[Xmca-l] Re: Maths and science in Russia
David Kellogg
dkellogg60@gmail.com
Sun Dec 21 14:50:03 PST 2014
Let me float a hypothesis, and see what Huw and Ulvi make of it. A learning
activity (any learning activity) is best described not as a synoptic
hierarchy of molar units like operation, action and activity. Viewed
diachronically, from the point of view of psychology, a learning activity
is a non-hierarchical historical sequence, such that any given
"method" eventually, in time, turns out to fetter progress and must be
discarded, and the end result is not an inter-mental social form of
activity but instead an intramental psychological one.
Take the Schmittau work that Ulvi references as a concrete example.
Schmittau showed that the American curriculum (like the Korean one)
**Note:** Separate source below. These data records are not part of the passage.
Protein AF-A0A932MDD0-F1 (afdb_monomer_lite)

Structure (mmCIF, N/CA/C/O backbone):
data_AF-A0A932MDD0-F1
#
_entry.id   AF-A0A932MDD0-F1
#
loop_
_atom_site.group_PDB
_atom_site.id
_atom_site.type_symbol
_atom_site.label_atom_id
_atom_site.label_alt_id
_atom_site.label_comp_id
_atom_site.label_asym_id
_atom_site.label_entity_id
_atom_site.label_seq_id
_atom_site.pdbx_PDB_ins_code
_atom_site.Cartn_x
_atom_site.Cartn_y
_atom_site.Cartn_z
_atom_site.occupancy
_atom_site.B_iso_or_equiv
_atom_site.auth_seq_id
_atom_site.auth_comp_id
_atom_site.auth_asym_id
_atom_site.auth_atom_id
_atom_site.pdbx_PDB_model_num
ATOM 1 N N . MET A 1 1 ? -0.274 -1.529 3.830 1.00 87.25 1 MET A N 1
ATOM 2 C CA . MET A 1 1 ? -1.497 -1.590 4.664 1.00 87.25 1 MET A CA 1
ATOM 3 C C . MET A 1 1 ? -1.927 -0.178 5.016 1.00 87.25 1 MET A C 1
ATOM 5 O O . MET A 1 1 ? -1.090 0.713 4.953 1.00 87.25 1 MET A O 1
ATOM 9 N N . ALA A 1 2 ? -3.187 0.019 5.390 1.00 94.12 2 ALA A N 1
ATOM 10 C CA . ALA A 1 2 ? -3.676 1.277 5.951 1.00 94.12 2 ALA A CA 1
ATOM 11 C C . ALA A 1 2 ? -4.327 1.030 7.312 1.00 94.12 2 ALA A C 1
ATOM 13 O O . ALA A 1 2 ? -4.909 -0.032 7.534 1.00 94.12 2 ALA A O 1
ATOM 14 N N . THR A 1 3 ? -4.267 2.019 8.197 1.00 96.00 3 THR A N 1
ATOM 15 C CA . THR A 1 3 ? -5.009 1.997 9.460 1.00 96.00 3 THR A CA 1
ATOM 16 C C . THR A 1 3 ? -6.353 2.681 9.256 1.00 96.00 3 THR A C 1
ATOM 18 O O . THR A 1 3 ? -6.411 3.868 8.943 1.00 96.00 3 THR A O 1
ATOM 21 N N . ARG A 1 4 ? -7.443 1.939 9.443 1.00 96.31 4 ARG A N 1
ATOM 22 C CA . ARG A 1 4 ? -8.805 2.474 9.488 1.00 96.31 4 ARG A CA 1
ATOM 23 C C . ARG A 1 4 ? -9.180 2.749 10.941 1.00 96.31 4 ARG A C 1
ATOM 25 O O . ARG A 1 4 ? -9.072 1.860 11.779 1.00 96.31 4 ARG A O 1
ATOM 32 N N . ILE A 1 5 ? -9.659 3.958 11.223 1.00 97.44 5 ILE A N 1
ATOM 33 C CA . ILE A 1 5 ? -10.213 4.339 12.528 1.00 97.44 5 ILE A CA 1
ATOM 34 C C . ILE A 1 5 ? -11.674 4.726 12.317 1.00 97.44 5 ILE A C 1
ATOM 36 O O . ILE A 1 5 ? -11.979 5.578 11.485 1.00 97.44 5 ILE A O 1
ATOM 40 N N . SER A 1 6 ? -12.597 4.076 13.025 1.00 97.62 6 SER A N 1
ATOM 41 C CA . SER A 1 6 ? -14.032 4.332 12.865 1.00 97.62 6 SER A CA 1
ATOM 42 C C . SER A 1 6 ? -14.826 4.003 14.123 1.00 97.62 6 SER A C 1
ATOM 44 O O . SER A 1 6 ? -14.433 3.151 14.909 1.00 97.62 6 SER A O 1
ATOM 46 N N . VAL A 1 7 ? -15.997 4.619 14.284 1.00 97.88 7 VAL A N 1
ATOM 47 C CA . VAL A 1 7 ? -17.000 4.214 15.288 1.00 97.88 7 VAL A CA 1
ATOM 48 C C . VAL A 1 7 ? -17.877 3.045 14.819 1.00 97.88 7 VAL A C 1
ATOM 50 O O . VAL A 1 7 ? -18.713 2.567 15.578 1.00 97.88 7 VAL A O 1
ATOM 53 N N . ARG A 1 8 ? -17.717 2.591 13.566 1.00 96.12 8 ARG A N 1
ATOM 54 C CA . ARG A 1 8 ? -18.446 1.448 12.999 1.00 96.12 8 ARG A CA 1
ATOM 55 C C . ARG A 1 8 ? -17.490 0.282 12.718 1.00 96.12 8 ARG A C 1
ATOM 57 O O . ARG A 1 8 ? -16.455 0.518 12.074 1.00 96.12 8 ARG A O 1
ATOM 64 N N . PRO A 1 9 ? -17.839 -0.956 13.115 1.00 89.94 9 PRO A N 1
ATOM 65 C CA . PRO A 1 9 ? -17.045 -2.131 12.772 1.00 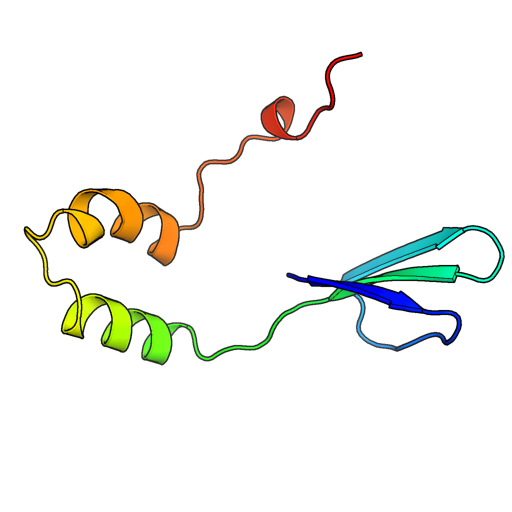89.94 9 PRO A CA 1
ATOM 66 C C . PRO A 1 9 ? -17.018 -2.350 11.256 1.00 89.94 9 PRO A C 1
ATOM 68 O O . PRO A 1 9 ? -17.988 -2.034 10.565 1.00 89.94 9 PRO A O 1
ATOM 71 N N . ALA A 1 10 ? -15.926 -2.913 10.739 1.00 89.38 10 ALA A N 1
ATOM 72 C CA . ALA A 1 10 ? -15.872 -3.422 9.373 1.00 89.38 10 ALA A CA 1
ATOM 73 C C . ALA A 1 10 ? -15.169 -4.788 9.330 1.00 89.38 10 ALA A C 1
ATOM 75 O O . ALA A 1 10 ? -14.077 -4.953 9.866 1.00 89.38 10 ALA A O 1
ATOM 76 N N . GLY A 1 11 ? -15.757 -5.769 8.640 1.00 90.81 11 GLY A N 1
ATOM 77 C CA . GLY A 1 11 ? -15.127 -7.082 8.437 1.00 90.81 11 GLY A CA 1
ATOM 78 C C . GLY A 1 11 ? -13.880 -6.997 7.550 1.00 90.81 11 GLY A C 1
ATOM 79 O O . GLY A 1 11 ? -13.743 -6.043 6.787 1.00 90.81 11 GLY A O 1
ATOM 80 N N . GLY A 1 12 ? -12.969 -7.972 7.642 1.00 92.44 12 GLY A N 1
ATOM 81 C CA . GLY A 1 12 ? -11.772 -8.052 6.787 1.00 92.44 12 GLY A CA 1
ATOM 82 C C . GLY A 1 12 ? -10.563 -7.234 7.261 1.00 92.44 12 GLY A C 1
ATOM 83 O O . GLY A 1 12 ? -9.735 -6.827 6.447 1.00 92.44 12 GLY A O 1
ATOM 84 N N . ALA A 1 13 ? -10.466 -6.945 8.560 1.00 95.06 13 ALA A N 1
ATOM 85 C CA . ALA A 1 13 ? -9.235 -6.422 9.146 1.00 95.06 13 ALA A CA 1
ATOM 86 C C . ALA A 1 13 ? -8.191 -7.542 9.288 1.00 95.06 13 ALA A C 1
ATOM 88 O O . ALA A 1 13 ? -8.535 -8.657 9.668 1.00 95.06 13 ALA A O 1
ATOM 89 N N . LEU A 1 14 ? -6.922 -7.235 9.006 1.00 95.31 14 LEU A N 1
ATOM 90 C CA . LEU A 1 14 ? -5.792 -8.133 9.282 1.00 95.31 14 LEU A CA 1
ATOM 91 C C . LEU A 1 14 ? -5.523 -8.201 10.789 1.00 95.31 14 LEU A C 1
ATOM 93 O O . LEU A 1 14 ? -5.309 -9.269 11.351 1.00 95.31 14 LEU A O 1
ATOM 97 N N . HIS A 1 15 ? -5.586 -7.035 11.436 1.00 94.00 15 HIS A N 1
ATOM 98 C CA . HIS A 1 15 ? -5.476 -6.863 12.880 1.00 94.00 15 HIS A CA 1
ATOM 99 C C . HIS A 1 15 ? -6.471 -5.800 13.333 1.00 94.00 15 HIS A C 1
ATOM 101 O O . HIS A 1 15 ? -6.775 -4.869 12.582 1.00 94.00 15 HIS A O 1
ATOM 107 N N . GLY A 1 16 ? -6.961 -5.912 14.562 1.00 94.06 16 GLY A N 1
ATOM 108 C CA . GLY A 1 16 ? -7.910 -4.961 15.123 1.00 94.06 16 GLY A CA 1
ATOM 109 C C . GLY A 1 16 ? -7.679 -4.738 16.609 1.00 94.06 16 GLY A C 1
ATOM 110 O O . GLY A 1 16 ? -7.330 -5.664 17.336 1.00 94.06 16 GLY A O 1
ATOM 111 N N . ALA A 1 17 ? -7.909 -3.508 17.049 1.00 95.62 17 ALA A N 1
ATOM 112 C CA . ALA A 1 17 ? -7.964 -3.118 18.447 1.00 95.62 17 ALA A CA 1
ATOM 113 C C . ALA A 1 17 ? -9.182 -2.219 18.690 1.00 95.62 17 ALA A C 1
ATOM 115 O O . ALA A 1 17 ? -9.723 -1.596 17.768 1.00 95.62 17 ALA A O 1
ATOM 116 N N . ARG A 1 18 ? -9.612 -2.135 19.951 1.00 96.56 18 ARG A N 1
ATOM 117 C CA . ARG A 1 18 ? -10.657 -1.207 20.385 1.00 96.56 18 ARG A CA 1
ATOM 118 C C . ARG A 1 18 ? -10.115 -0.209 21.394 1.00 96.56 18 ARG A C 1
ATOM 120 O O . ARG A 1 18 ? -9.427 -0.590 22.333 1.00 96.56 18 ARG A O 1
ATOM 127 N N . GLY A 1 19 ? -10.507 1.050 21.227 1.00 95.31 19 GLY A N 1
ATOM 128 C CA . GLY A 1 19 ? -10.303 2.119 22.204 1.00 95.31 19 GLY A CA 1
ATOM 129 C C . GLY A 1 19 ? -11.633 2.812 22.479 1.00 95.31 19 GLY A C 1
ATOM 130 O O . GLY A 1 19 ? -12.120 3.576 21.647 1.00 95.31 19 GLY A O 1
ATOM 131 N N . GLY A 1 20 ? -12.273 2.511 23.611 1.00 95.75 20 GLY A N 1
ATOM 132 C CA . GLY A 1 20 ? -13.629 2.989 23.894 1.00 95.75 20 GLY A CA 1
ATOM 133 C C . GLY A 1 20 ? -14.621 2.539 22.814 1.00 95.75 20 GLY A C 1
ATOM 134 O O . GLY A 1 20 ? -14.846 1.340 22.640 1.00 95.75 20 GLY A O 1
ATOM 135 N N . ARG A 1 21 ? -15.209 3.494 22.077 1.00 96.88 21 ARG A N 1
ATOM 136 C CA . ARG A 1 21 ? -16.131 3.233 20.947 1.00 96.88 21 ARG A CA 1
ATOM 137 C C . ARG A 1 21 ? -15.430 3.100 19.590 1.00 96.88 21 ARG A C 1
ATOM 139 O O . ARG A 1 21 ? -16.097 2.819 18.599 1.00 96.88 21 ARG A O 1
ATOM 146 N N . LEU A 1 22 ? -14.120 3.325 19.530 1.00 97.94 22 LEU A N 1
ATOM 147 C CA . LEU A 1 22 ? -13.361 3.302 18.285 1.00 97.94 22 LEU A CA 1
ATOM 148 C C . LEU A 1 22 ? -12.892 1.887 17.949 1.00 97.94 22 LEU A C 1
ATOM 150 O O . LEU A 1 22 ? -12.377 1.167 18.805 1.00 97.94 22 LEU A O 1
ATOM 154 N N . HIS A 1 23 ? -13.029 1.542 16.676 1.00 97.62 23 HIS A N 1
ATOM 155 C CA . HIS A 1 23 ? -12.415 0.406 16.008 1.00 97.62 23 HIS A CA 1
ATOM 156 C C . HIS A 1 23 ? -11.164 0.906 15.282 1.00 97.62 23 HIS A C 1
ATOM 158 O O . HIS A 1 23 ? -11.271 1.769 14.408 1.00 97.6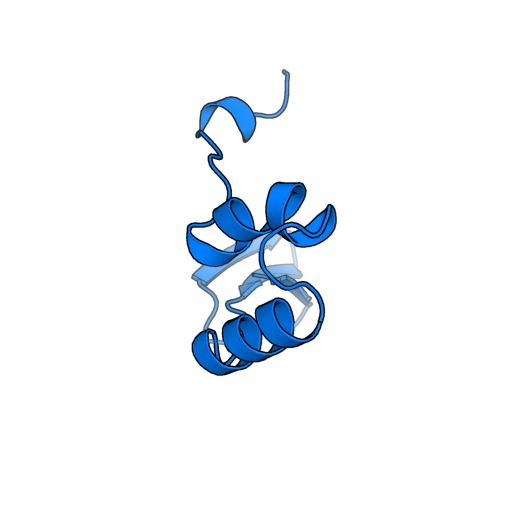2 23 HIS A O 1
ATOM 164 N N . VAL A 1 24 ? -9.996 0.386 15.661 1.00 97.12 24 VAL A N 1
ATOM 165 C CA . VAL A 1 24 ? -8.704 0.670 15.025 1.00 97.12 24 VAL A CA 1
ATOM 166 C C . VAL A 1 24 ? -8.262 -0.597 14.309 1.00 97.12 24 VAL A C 1
ATOM 168 O O . VAL A 1 24 ? -7.983 -1.607 14.946 1.00 97.12 24 VAL A O 1
ATOM 171 N N . GLU A 1 25 ? -8.245 -0.565 12.984 1.00 96.62 25 GLU A N 1
ATOM 172 C CA . GLU A 1 25 ? -8.143 -1.759 12.147 1.00 96.62 25 GLU A CA 1
ATOM 173 C C . GLU A 1 25 ? -7.004 -1.612 11.134 1.00 96.62 25 GLU A C 1
ATOM 175 O O . GLU A 1 25 ? -6.990 -0.676 10.335 1.00 96.62 25 GLU A O 1
ATOM 180 N N . ALA A 1 26 ? -6.074 -2.565 11.110 1.00 96.38 26 ALA A N 1
ATOM 181 C CA . ALA A 1 26 ? -5.094 -2.690 10.039 1.00 96.38 26 ALA A CA 1
ATOM 182 C C . ALA A 1 26 ? -5.754 -3.369 8.832 1.00 96.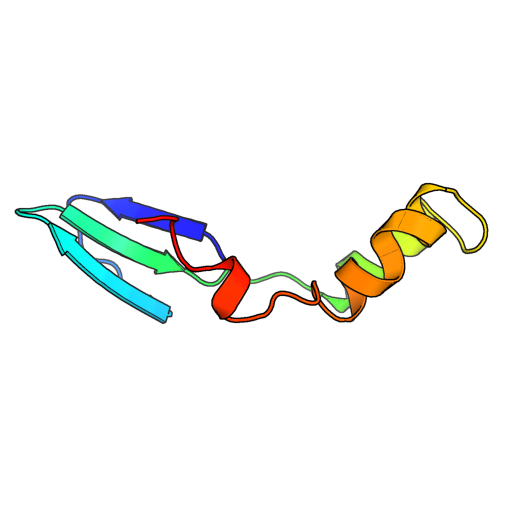38 26 ALA A C 1
ATOM 184 O O . ALA A 1 26 ? -6.219 -4.508 8.915 1.00 96.38 26 ALA A O 1
ATOM 185 N N . ARG A 1 27 ? -5.809 -2.672 7.698 1.00 95.19 27 ARG A N 1
ATOM 186 C CA . ARG A 1 27 ? -6.465 -3.124 6.466 1.00 95.19 27 ARG A CA 1
ATOM 187 C C . ARG A 1 27 ? -5.430 -3.392 5.382 1.00 95.19 27 ARG A C 1
ATOM 189 O O . ARG A 1 27 ? -4.528 -2.576 5.147 1.00 95.19 27 ARG A O 1
ATOM 196 N N . ARG A 1 28 ? -5.575 -4.525 4.691 1.00 94.56 28 ARG A N 1
ATOM 197 C CA . ARG A 1 28 ? -4.836 -4.772 3.450 1.00 94.56 28 ARG A CA 1
ATOM 198 C C . ARG A 1 28 ? -5.282 -3.747 2.405 1.00 94.56 28 ARG A C 1
ATOM 200 O O . ARG A 1 28 ? -6.456 -3.396 2.347 1.00 94.56 28 ARG A O 1
ATOM 207 N N . ILE A 1 29 ? -4.327 -3.248 1.628 1.00 92.12 29 ILE A N 1
ATOM 208 C CA . ILE A 1 29 ? -4.616 -2.483 0.415 1.00 92.12 29 ILE A CA 1
ATOM 209 C C . ILE A 1 29 ? -4.394 -3.470 -0.717 1.00 92.12 29 ILE A C 1
ATOM 211 O O . ILE A 1 29 ? -3.261 -3.906 -0.920 1.00 92.12 29 ILE A O 1
ATOM 215 N N . ASP A 1 30 ? -5.471 -3.864 -1.382 1.00 93.12 30 ASP A N 1
ATOM 216 C CA . ASP A 1 30 ? -5.397 -4.744 -2.540 1.00 93.12 30 ASP A CA 1
ATOM 217 C C . ASP A 1 30 ? -4.977 -3.920 -3.759 1.00 93.12 30 ASP A C 1
ATOM 219 O O . ASP A 1 30 ? -5.578 -2.890 -4.062 1.00 93.12 30 ASP A O 1
ATOM 223 N N . TYR A 1 31 ? -3.913 -4.348 -4.434 1.00 92.94 31 TYR A N 1
ATOM 224 C CA . TYR A 1 31 ? -3.428 -3.734 -5.666 1.00 92.94 31 TYR A CA 1
ATOM 225 C C . TYR A 1 31 ? -2.754 -4.792 -6.543 1.00 92.94 31 TYR A C 1
ATOM 227 O O . TYR A 1 31 ? -2.251 -5.798 -6.039 1.00 92.94 31 TYR A O 1
ATOM 235 N N . ASP A 1 32 ? -2.730 -4.562 -7.856 1.00 94.88 32 ASP A N 1
ATOM 236 C CA . ASP A 1 32 ? -1.991 -5.416 -8.787 1.00 94.88 32 ASP A CA 1
ATOM 237 C C . ASP A 1 32 ? -0.493 -5.106 -8.687 1.00 94.88 32 ASP A C 1
ATOM 239 O O . ASP A 1 32 ? 0.007 -4.118 -9.236 1.00 94.88 32 ASP A O 1
ATOM 243 N N . HIS A 1 33 ? 0.219 -5.964 -7.960 1.00 91.50 33 HIS A N 1
ATOM 244 C CA . HIS A 1 33 ? 1.652 -5.826 -7.748 1.00 91.50 33 HIS A CA 1
ATOM 245 C C . HIS A 1 33 ? 2.449 -5.896 -9.057 1.00 91.50 33 HIS A C 1
ATOM 247 O O . HIS A 1 33 ? 3.357 -5.092 -9.267 1.00 91.50 33 HIS A O 1
ATOM 253 N N . ALA A 1 34 ? 2.086 -6.798 -9.972 1.00 93.44 34 ALA A N 1
AT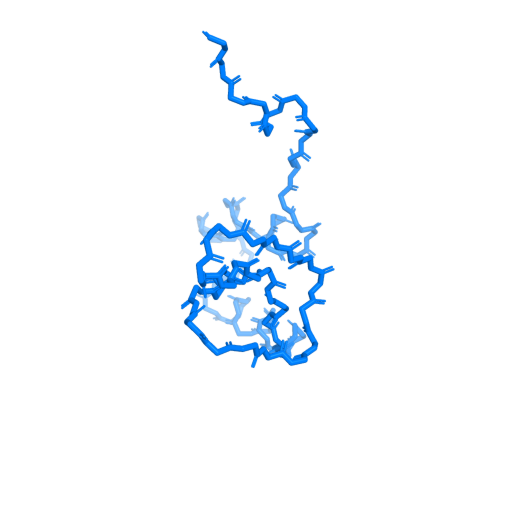OM 254 C CA . ALA A 1 34 ? 2.811 -6.981 -11.225 1.00 93.44 34 ALA A CA 1
ATOM 255 C C . ALA A 1 34 ? 2.620 -5.781 -12.165 1.00 93.44 34 ALA A C 1
ATOM 257 O O . ALA A 1 34 ? 3.581 -5.307 -12.774 1.00 93.44 34 ALA A O 1
ATOM 258 N N . ALA A 1 35 ? 1.397 -5.251 -12.273 1.00 96.00 35 ALA A N 1
ATOM 259 C CA . ALA A 1 35 ? 1.142 -4.033 -13.043 1.00 96.00 35 ALA A CA 1
ATOM 260 C C . ALA A 1 35 ? 1.868 -2.822 -12.459 1.00 96.00 35 ALA A C 1
ATOM 262 O O . ALA A 1 35 ? 2.439 -2.022 -13.206 1.00 96.00 35 ALA A O 1
ATOM 263 N N . TRP A 1 36 ? 1.886 -2.708 -11.132 1.00 94.00 36 TRP A N 1
ATOM 264 C CA . TRP A 1 36 ? 2.596 -1.639 -10.448 1.00 94.00 36 TRP A CA 1
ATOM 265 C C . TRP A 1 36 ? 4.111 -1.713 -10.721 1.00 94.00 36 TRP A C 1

introduces the notion of number by counting separate objects. This allows
the child to grasp the number very concretely and quickly. Groupings are
then introduced, and this corresponds once again to what we see children do
naturally (see Chapter Eight of HDHMF). So at every point the American
curriculum takes the line of least resistance. But that means that at a
specific point, the notion of number based on concrete, separable objects
becomes a fetter on the child's progress. Schmittau locates this point
quite precisely: it's the moment when the child, accustomed to add known
quantitites of physical objects together to obtain an unknown quantity, is
asked to start with an unknown quantity, remove a known quantity, and, by
obtaining a known quantity, figure out what the initial whole was (e.g.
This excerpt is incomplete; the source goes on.